# Embarrasing Things that have happened to you?



## Icalasari (Aug 15, 2008)

Well?

Here is my most embarrassing one:

In either grade 1 or 2 (can't remember which) I was going to the bathroom in school. I was using a unisex bathroom as I couldn't figure out Urinals yet without having my pants and underwear right around my ankles. For some reason, I turn around to face the door before pulling everything back up. Just as I turn around, a teacher and her whole class of Kindergarten students opens the door. The boys probably got to laugh while the parents of the girls probably had some questions asked


My most embarrassing video game moment:

Losing against my Dad on Melee the first time he EVER played the Smash Brothers series x.x


----------



## Mirry (Aug 15, 2008)

One time I was at my friend's house (this was quite a few years ago, mind) and I walked right into the screen door leading to the back porch. And I managed to knock the screen door off its hinges. X_X


----------



## Dannichu (Aug 15, 2008)

I embarass myself all the time, but one occasion that really stands out for me was when I accidentally shut a random guy's head in a shop door repeatedly. That was_ bad._


----------



## Icalasari (Aug 15, 2008)

Another embarrassment. The kind where you think it is ok at the time, then later on realize that you looked like a goddamn idiot/sissy/weirdo/baby/*insert other demeaning term when applied to the average person here*:

In grade 8, I brought a bunch of plushies to school. Daily. At one point, the teacher tried to take them away, at which point I had a classic freakout (bad temper back then).

...>.< When school ended that year and I looked back on it, I wanted to shoot myself. Repetitively. In the head. With a Staple Gun. That is loaded with poison tipped sta-I think you get the idea now...


----------



## Arylett Charnoa (Aug 15, 2008)

Well, I've lost a lot of weight and now I've got all these really loose pants. (Haven't had the money to buy me new ones and dammit, I lost my belt) And they've fallen down several times, revealing my underwear. ><


----------



## opaltiger (Aug 15, 2008)

Mirry said:


> One time I was at my friend's house (this was quite a few years ago, mind) and I walked right into the screen door leading to the back porch. And I managed to knock the screen door off its hinges. X_X


My mum has walked through two such doors.

Through, not into.


----------



## Squirrel (Aug 16, 2008)

When I was in 8th grade, I was using the low pencil sharpener and had to lean down a bit to get to it. I heard these two people who hate me yelling "slut!" and "skank!" before realizing that my pants had slipped down just enough for a plumer's butt kind of thing.


----------



## Ambipom (Aug 16, 2008)

In kindergarden I say graffiti on the bus and thought it was okay, so I brought crayons and started writing "Hello! My name is Eric and like Pokemon an" and then the kid next too me said it was bad and I was freaked out for a while.


----------



## Valor (Aug 16, 2008)

I had child trauma haunt me at a friend's house recently and broke down for half an hour.

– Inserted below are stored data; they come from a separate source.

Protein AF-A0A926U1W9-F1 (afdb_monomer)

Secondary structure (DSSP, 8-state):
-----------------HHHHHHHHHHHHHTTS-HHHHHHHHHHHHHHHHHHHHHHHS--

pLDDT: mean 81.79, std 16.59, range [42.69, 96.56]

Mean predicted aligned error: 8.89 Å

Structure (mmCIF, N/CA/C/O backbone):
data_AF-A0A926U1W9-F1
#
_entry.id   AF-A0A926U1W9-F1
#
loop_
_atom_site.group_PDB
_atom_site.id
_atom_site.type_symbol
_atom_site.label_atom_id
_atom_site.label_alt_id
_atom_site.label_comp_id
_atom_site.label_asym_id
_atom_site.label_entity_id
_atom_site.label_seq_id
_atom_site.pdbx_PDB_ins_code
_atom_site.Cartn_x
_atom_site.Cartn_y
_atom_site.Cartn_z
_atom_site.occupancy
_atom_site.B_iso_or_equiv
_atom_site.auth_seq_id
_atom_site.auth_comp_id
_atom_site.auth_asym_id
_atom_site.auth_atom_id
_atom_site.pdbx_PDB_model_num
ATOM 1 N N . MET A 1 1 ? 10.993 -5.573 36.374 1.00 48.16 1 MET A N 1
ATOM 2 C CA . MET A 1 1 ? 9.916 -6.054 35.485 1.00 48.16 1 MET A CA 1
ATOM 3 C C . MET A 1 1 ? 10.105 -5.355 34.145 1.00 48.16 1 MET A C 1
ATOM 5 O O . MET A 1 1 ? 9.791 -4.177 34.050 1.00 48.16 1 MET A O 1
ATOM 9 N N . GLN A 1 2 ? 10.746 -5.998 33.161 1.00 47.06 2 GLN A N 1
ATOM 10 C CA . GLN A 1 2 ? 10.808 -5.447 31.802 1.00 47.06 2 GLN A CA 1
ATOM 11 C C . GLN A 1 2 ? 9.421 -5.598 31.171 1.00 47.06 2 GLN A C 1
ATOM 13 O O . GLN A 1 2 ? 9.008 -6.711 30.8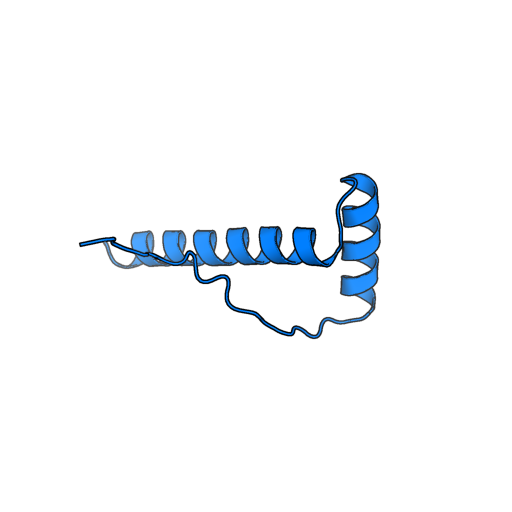48 1.00 47.06 2 GLN A O 1
ATOM 18 N N . ASN A 1 3 ? 8.706 -4.488 30.993 1.00 51.22 3 ASN A N 1
ATOM 19 C CA . ASN A 1 3 ? 7.530 -4.452 30.133 1.00 51.22 3 ASN A CA 1
ATOM 20 C C . ASN A 1 3 ? 8.017 -4.539 28.686 1.00 51.22 3 ASN A C 1
ATOM 22 O O . ASN A 1 3 ? 8.240 -3.530 28.023 1.00 51.22 3 ASN A O 1
ATOM 26 N N . ASN A 1 4 ? 8.228 -5.767 28.220 1.00 53.03 4 ASN A N 1
ATOM 27 C CA . ASN A 1 4 ? 8.479 -6.062 26.822 1.00 53.03 4 ASN A CA 1
ATOM 28 C C . ASN A 1 4 ? 7.142 -5.947 26.078 1.00 53.03 4 ASN A C 1
ATOM 30 O O . ASN A 1 4 ? 6.519 -6.946 25.726 1.00 53.03 4 ASN A O 1
ATOM 34 N N . SER A 1 5 ? 6.655 -4.717 25.904 1.00 54.06 5 SER A N 1
ATOM 35 C CA . SER A 1 5 ? 5.596 -4.418 24.944 1.00 54.06 5 SER A CA 1
ATOM 36 C C . SER A 1 5 ? 6.219 -4.541 23.563 1.00 54.06 5 SER A C 1
ATOM 38 O O . SER A 1 5 ? 6.589 -3.549 22.943 1.00 54.06 5 SER A O 1
ATOM 40 N N . THR A 1 6 ? 6.428 -5.781 23.129 1.00 54.22 6 THR A N 1
ATOM 41 C CA . THR A 1 6 ? 6.780 -6.114 21.759 1.00 54.22 6 THR A CA 1
ATOM 42 C C . THR A 1 6 ? 5.748 -5.410 20.890 1.00 54.22 6 THR A C 1
ATOM 44 O O . THR A 1 6 ? 4.563 -5.743 20.958 1.00 54.22 6 THR A O 1
ATOM 47 N N . ASP A 1 7 ? 6.173 -4.394 20.147 1.00 59.34 7 ASP A N 1
ATOM 48 C CA . ASP A 1 7 ? 5.377 -3.755 19.108 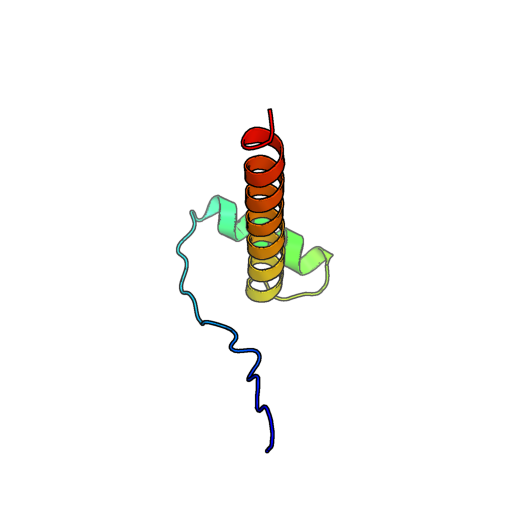1.00 59.34 7 ASP A CA 1
ATOM 49 C C . ASP A 1 7 ? 5.115 -4.838 18.054 1.00 59.34 7 ASP A C 1
ATOM 51 O O . ASP A 1 7 ? 5.920 -5.092 17.158 1.00 59.34 7 ASP A O 1
ATOM 55 N N . MET A 1 8 ? 4.091 -5.661 18.301 1.00 66.50 8 MET A N 1
ATOM 56 C CA . MET A 1 8 ? 3.864 -6.892 17.560 1.00 66.50 8 MET A CA 1
ATOM 57 C C . MET A 1 8 ? 3.265 -6.514 16.219 1.00 66.50 8 MET A C 1
ATOM 59 O O . MET A 1 8 ? 2.045 -6.538 16.039 1.00 66.50 8 MET A O 1
ATOM 63 N N . THR A 1 9 ? 4.133 -6.184 15.265 1.00 72.25 9 THR A N 1
ATOM 64 C CA . THR A 1 9 ? 3.757 -6.082 13.862 1.00 72.25 9 THR A CA 1
ATOM 65 C C . THR A 1 9 ? 3.162 -7.426 13.447 1.00 72.25 9 THR A C 1
ATOM 67 O O . THR A 1 9 ? 3.855 -8.441 13.350 1.00 72.25 9 THR A O 1
ATOM 70 N N . LYS A 1 10 ? 1.842 -7.461 13.257 1.00 83.62 10 LYS A N 1
ATOM 71 C CA . LYS A 1 10 ? 1.150 -8.659 12.783 1.00 83.62 10 LYS A CA 1
ATOM 72 C C . LYS A 1 10 ? 1.388 -8.782 11.283 1.00 83.62 10 LYS A C 1
ATOM 74 O O . LYS A 1 10 ? 1.120 -7.847 10.535 1.00 83.62 10 LYS A O 1
ATOM 79 N N . ARG A 1 11 ? 1.890 -9.939 10.847 1.00 86.62 11 ARG A N 1
ATOM 80 C CA . ARG A 1 11 ? 1.998 -10.256 9.419 1.00 86.62 11 ARG A CA 1
ATOM 81 C C . ARG A 1 11 ? 0.608 -10.527 8.858 1.00 86.62 11 ARG A C 1
ATOM 83 O O . ARG A 1 11 ? -0.176 -11.248 9.469 1.00 86.62 11 ARG A O 1
ATOM 90 N N . MET A 1 12 ? 0.339 -9.955 7.695 1.00 85.62 12 MET A N 1
ATOM 91 C CA . MET A 1 12 ? -0.904 -10.119 6.958 1.00 85.62 12 MET A CA 1
ATOM 92 C C . MET A 1 12 ? -0.556 -10.337 5.490 1.00 85.62 12 MET A C 1
ATOM 94 O O . MET A 1 12 ? 0.280 -9.619 4.945 1.00 85.62 12 MET A O 1
ATOM 98 N N . THR A 1 13 ? -1.197 -11.321 4.871 1.00 91.88 13 THR A N 1
ATOM 99 C CA . THR A 1 13 ? -1.161 -11.522 3.422 1.00 91.88 13 THR A CA 1
ATOM 100 C C . THR A 1 13 ? -2.415 -10.897 2.833 1.00 91.88 13 THR A C 1
ATOM 102 O O . THR A 1 13 ? -3.505 -11.108 3.364 1.00 91.88 13 THR A O 1
ATOM 105 N N . ILE A 1 14 ? -2.261 -10.127 1.759 1.00 88.00 14 ILE A N 1
ATOM 106 C CA . ILE A 1 14 ? -3.368 -9.506 1.032 1.00 88.00 14 ILE A CA 1
ATOM 107 C C . ILE A 1 14 ? -3.304 -9.914 -0.435 1.00 88.00 14 ILE A C 1
ATOM 109 O O . ILE A 1 14 ? -2.219 -10.102 -0.981 1.00 88.00 14 ILE A O 1
ATOM 113 N N . SER A 1 15 ? -4.473 -10.032 -1.048 1.00 93.56 15 SER A N 1
ATOM 114 C CA . SER A 1 15 ?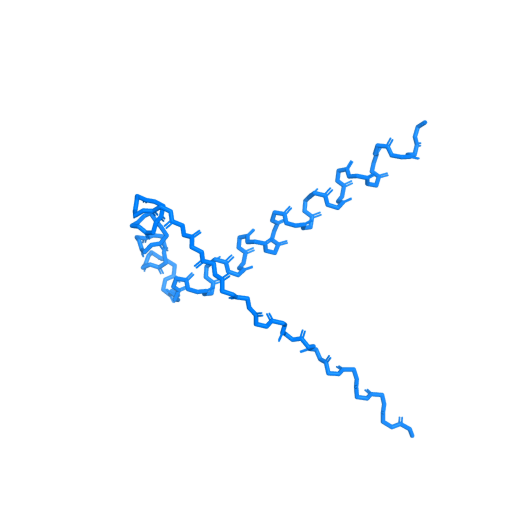 -4.638 -10.146 -2.493 1.00 93.56 15 SER A CA 1
ATOM 115 C C . SER A 1 15 ? -5.405 -8.914 -2.948 1.00 93.56 15 SER A C 1
ATOM 117 O O . SER A 1 15 ? -6.375 -8.521 -2.298 1.00 93.56 15 SER A O 1
ATOM 119 N N . VAL A 1 16 ? -4.929 -8.291 -4.016 1.00 91.06 16 VAL A N 1
ATOM 120 C CA . VAL A 1 16 ? -5.550 -7.134 -4.660 1.00 91.06 16 VAL A CA 1
ATOM 121 C C . VAL A 1 16 ? -5.661 -7.431 -6.146 1.00 91.06 16 VAL A C 1
ATOM 123 O O . VAL A 1 16 ? -4.951 -8.307 -6.642 1.00 91.06 16 VAL A O 1
ATOM 126 N N . ASP A 1 17 ? -6.553 -6.722 -6.821 1.00 96.31 17 ASP A N 1
ATOM 127 C CA . ASP A 1 17 ? -6.683 -6.806 -8.270 1.00 96.31 17 ASP A CA 1
ATOM 128 C C . ASP A 1 17 ? -5.410 -6.269 -8.956 1.00 96.31 17 ASP A C 1
ATOM 130 O O . ASP A 1 17 ? -4.673 -5.456 -8.383 1.00 96.31 17 ASP A O 1
ATOM 134 N N . ASP A 1 18 ? -5.132 -6.753 -10.169 1.00 94.56 18 ASP A N 1
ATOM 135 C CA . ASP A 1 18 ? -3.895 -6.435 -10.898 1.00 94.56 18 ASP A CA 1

Oh, you young'uns want something humorous? Well, sadly, anything humorous that happens to me isn't going to be embarrassing in the least bit, because I'm just a humble man.


----------



## Iceon (Aug 16, 2008)

Not quite sure why I can't remember any humiliating moments right now but I recall in 8th grade during P.E., I had forgotten my Uniform. So my P.E. teacher made everyone do double the warm up (instead of 20 push-ups, 40, that sort of thing)

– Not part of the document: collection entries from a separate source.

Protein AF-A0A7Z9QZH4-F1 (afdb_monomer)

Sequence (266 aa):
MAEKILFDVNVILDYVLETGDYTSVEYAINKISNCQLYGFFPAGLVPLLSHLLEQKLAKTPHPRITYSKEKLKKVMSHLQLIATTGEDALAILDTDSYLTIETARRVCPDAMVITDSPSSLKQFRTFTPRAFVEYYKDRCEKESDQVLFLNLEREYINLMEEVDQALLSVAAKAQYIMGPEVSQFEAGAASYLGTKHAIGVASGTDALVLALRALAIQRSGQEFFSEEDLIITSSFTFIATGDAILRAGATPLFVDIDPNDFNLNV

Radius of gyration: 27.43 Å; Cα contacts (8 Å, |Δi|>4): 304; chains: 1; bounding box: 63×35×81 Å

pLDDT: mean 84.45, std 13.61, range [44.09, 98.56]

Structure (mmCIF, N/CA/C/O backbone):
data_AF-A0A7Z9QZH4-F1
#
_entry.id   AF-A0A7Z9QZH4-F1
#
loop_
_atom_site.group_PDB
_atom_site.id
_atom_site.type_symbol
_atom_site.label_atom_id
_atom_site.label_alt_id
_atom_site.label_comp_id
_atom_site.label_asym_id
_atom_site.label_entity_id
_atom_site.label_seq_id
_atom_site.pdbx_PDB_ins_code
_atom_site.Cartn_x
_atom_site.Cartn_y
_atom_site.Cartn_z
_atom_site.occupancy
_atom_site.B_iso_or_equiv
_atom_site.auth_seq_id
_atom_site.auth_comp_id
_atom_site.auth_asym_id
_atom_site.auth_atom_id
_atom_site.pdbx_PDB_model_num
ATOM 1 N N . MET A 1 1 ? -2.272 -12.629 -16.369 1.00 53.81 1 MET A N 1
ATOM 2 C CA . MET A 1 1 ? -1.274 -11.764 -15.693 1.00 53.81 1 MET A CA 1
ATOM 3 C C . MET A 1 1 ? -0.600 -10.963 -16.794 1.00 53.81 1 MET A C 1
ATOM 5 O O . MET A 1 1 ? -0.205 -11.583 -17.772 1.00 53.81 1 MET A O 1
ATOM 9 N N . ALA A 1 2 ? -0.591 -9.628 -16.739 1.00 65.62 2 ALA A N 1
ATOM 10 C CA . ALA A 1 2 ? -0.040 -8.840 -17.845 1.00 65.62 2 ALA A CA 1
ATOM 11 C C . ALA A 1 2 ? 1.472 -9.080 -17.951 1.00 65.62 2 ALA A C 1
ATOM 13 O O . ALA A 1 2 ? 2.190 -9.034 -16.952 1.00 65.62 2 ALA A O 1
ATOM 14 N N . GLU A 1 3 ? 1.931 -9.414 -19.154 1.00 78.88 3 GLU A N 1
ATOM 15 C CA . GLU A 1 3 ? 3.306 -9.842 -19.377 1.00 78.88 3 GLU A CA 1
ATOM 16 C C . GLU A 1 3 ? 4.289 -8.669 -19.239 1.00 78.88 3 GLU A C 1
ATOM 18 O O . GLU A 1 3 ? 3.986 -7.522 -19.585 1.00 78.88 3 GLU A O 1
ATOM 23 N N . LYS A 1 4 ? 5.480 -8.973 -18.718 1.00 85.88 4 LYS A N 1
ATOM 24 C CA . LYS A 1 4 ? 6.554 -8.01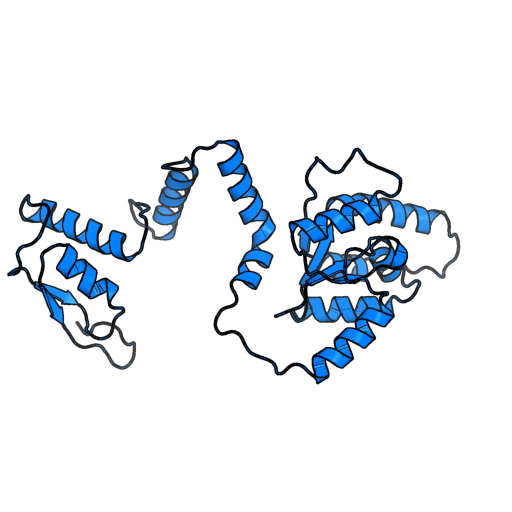1 -18.458 1.00 85.88 4 LYS A CA 1
ATOM 25 C C . LYS A 1 4 ? 7.594 -8.105 -19.561 1.00 85.88 4 LYS A C 1
ATOM 27 O O . LYS A 1 4 ? 8.046 -9.202 -19.893 1.00 85.88 4 LYS A O 1
ATOM 32 N N . ILE A 1 5 ? 7.965 -6.965 -20.123 1.00 88.06 5 ILE A N 1
ATOM 33 C CA . ILE A 1 5 ? 8.861 -6.869 -21.269 1.00 88.06 5 ILE A CA 1
ATOM 34 C C . ILE A 1 5 ? 10.009 -5.945 -20.934 1.00 88.06 5 ILE A C 1
ATOM 36 O O . ILE A 1 5 ? 9.802 -4.821 -20.482 1.00 88.06 5 ILE A O 1
ATOM 40 N N . LEU A 1 6 ? 11.213 -6.412 -21.223 1.00 87.62 6 LEU A N 1
ATOM 41 C CA . LEU A 1 6 ? 12.423 -5.618 -21.150 1.00 87.62 6 LEU A CA 1
ATOM 42 C C . LEU A 1 6 ? 12.956 -5.393 -22.564 1.00 87.62 6 LEU A C 1
ATOM 44 O O . LEU A 1 6 ? 13.095 -6.344 -23.337 1.00 87.62 6 LEU A O 1
ATOM 48 N N . PHE A 1 7 ? 13.243 -4.140 -22.904 1.00 87.06 7 PHE A N 1
ATOM 49 C CA . PHE A 1 7 ? 13.816 -3.803 -24.202 1.00 87.06 7 PHE A CA 1
ATOM 50 C C . PHE A 1 7 ? 15.331 -3.675 -24.125 1.00 87.06 7 PHE A C 1
ATOM 52 O O . PHE A 1 7 ? 15.864 -2.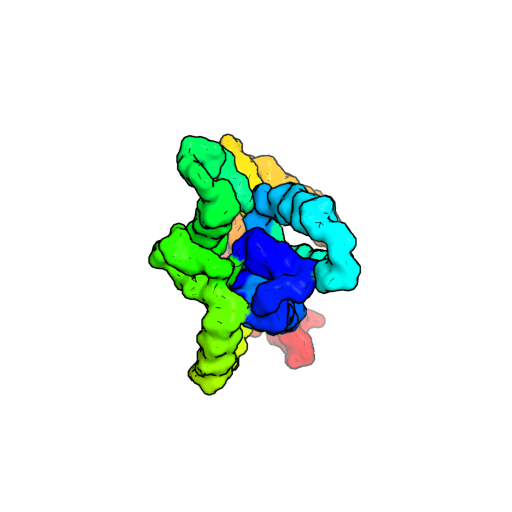967 -23.271 1.00 87.06 7 PHE A O 1
ATOM 59 N N . ASP A 1 8 ? 15.997 -4.302 -25.085 1.00 85.62 8 ASP A N 1
ATOM 60 C CA . ASP A 1 8 ? 17.389 -4.033 -25.415 1.00 85.62 8 ASP A CA 1
ATOM 61 C C . ASP A 1 8 ? 17.554 -2.591 -25.936 1.00 85.62 8 ASP A C 1
ATOM 63 O O . ASP A 1 8 ? 16.694 -2.061 -26.654 1.00 85.62 8 ASP A O 1
ATOM 67 N N . VAL A 1 9 ? 18.677 -1.951 -25.601 1.00 85.25 9 VAL A N 1
ATOM 68 C CA . VAL A 1 9 ? 19.009 -0.594 -26.055 1.00 85.25 9 VAL A CA 1
ATOM 69 C C . VAL A 1 9 ? 19.016 -0.478 -27.581 1.00 85.25 9 VAL A C 1
ATOM 71 O O . VAL A 1 9 ? 18.531 0.524 -28.112 1.00 85.25 9 VAL A O 1
ATOM 74 N N . ASN A 1 10 ? 19.486 -1.504 -28.296 1.00 85.00 10 ASN A N 1
ATOM 75 C CA . ASN A 1 10 ? 19.565 -1.497 -29.757 1.00 85.00 10 ASN A CA 1
ATOM 76 C C . ASN A 1 10 ? 18.176 -1.572 -30.405 1.00 85.00 10 ASN A C 1
ATOM 78 O O . ASN A 1 10 ? 17.927 -0.911 -31.413 1.00 85.00 10 ASN A O 1
ATOM 82 N N . VAL A 1 11 ? 17.231 -2.271 -29.770 1.00 88.44 11 VAL A N 1
ATOM 83 C CA . VAL A 1 11 ? 15.832 -2.348 -30.218 1.00 88.44 11 VAL A CA 1
ATOM 84 C C . VAL A 1 11 ? 15.126 -0.998 -30.066 1.00 88.44 11 VAL A C 1
ATOM 86 O O . VAL A 1 11 ? 14.405 -0.565 -30.969 1.00 88.44 11 VAL A O 1
ATOM 89 N N . ILE A 1 12 ? 15.358 -0.294 -28.952 1.00 88.44 12 ILE A N 1
ATOM 90 C CA . ILE A 1 12 ? 14.843 1.071 -28.755 1.00 88.44 12 ILE A CA 1
ATOM 91 C C . ILE A 1 12 ? 15.473 2.040 -29.758 1.00 88.44 12 ILE A C 1
ATOM 93 O O . ILE A 1 12 ? 14.777 2.879 -30.336 1.00 88.44 12 ILE A O 1
ATOM 97 N N . LEU A 1 13 ? 16.779 1.911 -29.986 1.00 87.12 13 LEU A N 1
ATOM 98 C CA . LEU A 1 13 ? 17.524 2.729 -30.934 1.00 87.12 13 LEU A CA 1
ATOM 99 C C . LEU A 1 13 ? 16.974 2.581 -32.358 1.00 87.12 13 LEU A C 1
ATOM 101 O O . LEU A 1 13 ? 16.729 3.585 -33.026 1.00 87.12 13 LEU A O 1
ATOM 105 N N . ASP A 1 14 ? 16.725 1.348 -32.794 1.00 87.06 14 ASP A N 1
ATOM 106 C CA . ASP A 1 14 ? 16.141 1.057 -34.102 1.00 87.06 14 ASP A CA 1
ATOM 107 C C . ASP A 1 14 ? 14.718 1.609 -34.242 1.00 87.06 14 ASP A C 1
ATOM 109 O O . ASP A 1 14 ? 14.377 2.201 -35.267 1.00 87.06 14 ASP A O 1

I could just feel the angry stares of everyone on my back... I wanted to freaking cry 8(


----------



## Murkrow (Aug 17, 2008)

Once I went to an Indian restaurant. A whole load of my teachers turn up at that very restaurant. Indian food makes me fart. I'll let you guess the rest yourselves.


----------



## Yarnchu (Aug 17, 2008)

One time I was walking home from my bus stop and I hit someones mailbox with my shoulder. It fell off.


----------



## Keta (Aug 17, 2008)

I was a retard as a child. Not in the literal sense, although I behaved enough like one to have teachers believe I was.

Once, I was with a performing group and our group was with lots of other groups. One of the dancers broke her leg. She did stand around during one of the performances at the side, doing the basic arm movements only. Some time afterwards, at a different stage, my friend and I were sitting in the audience after our performance. Then, the dancers came up. I was like "oh hey where is the broken-leg girl? she like disappeared" and I think I made a few rude comments when my friend started jabbing me with her arm. The girl was sitting only like 5 seats away. D:


----------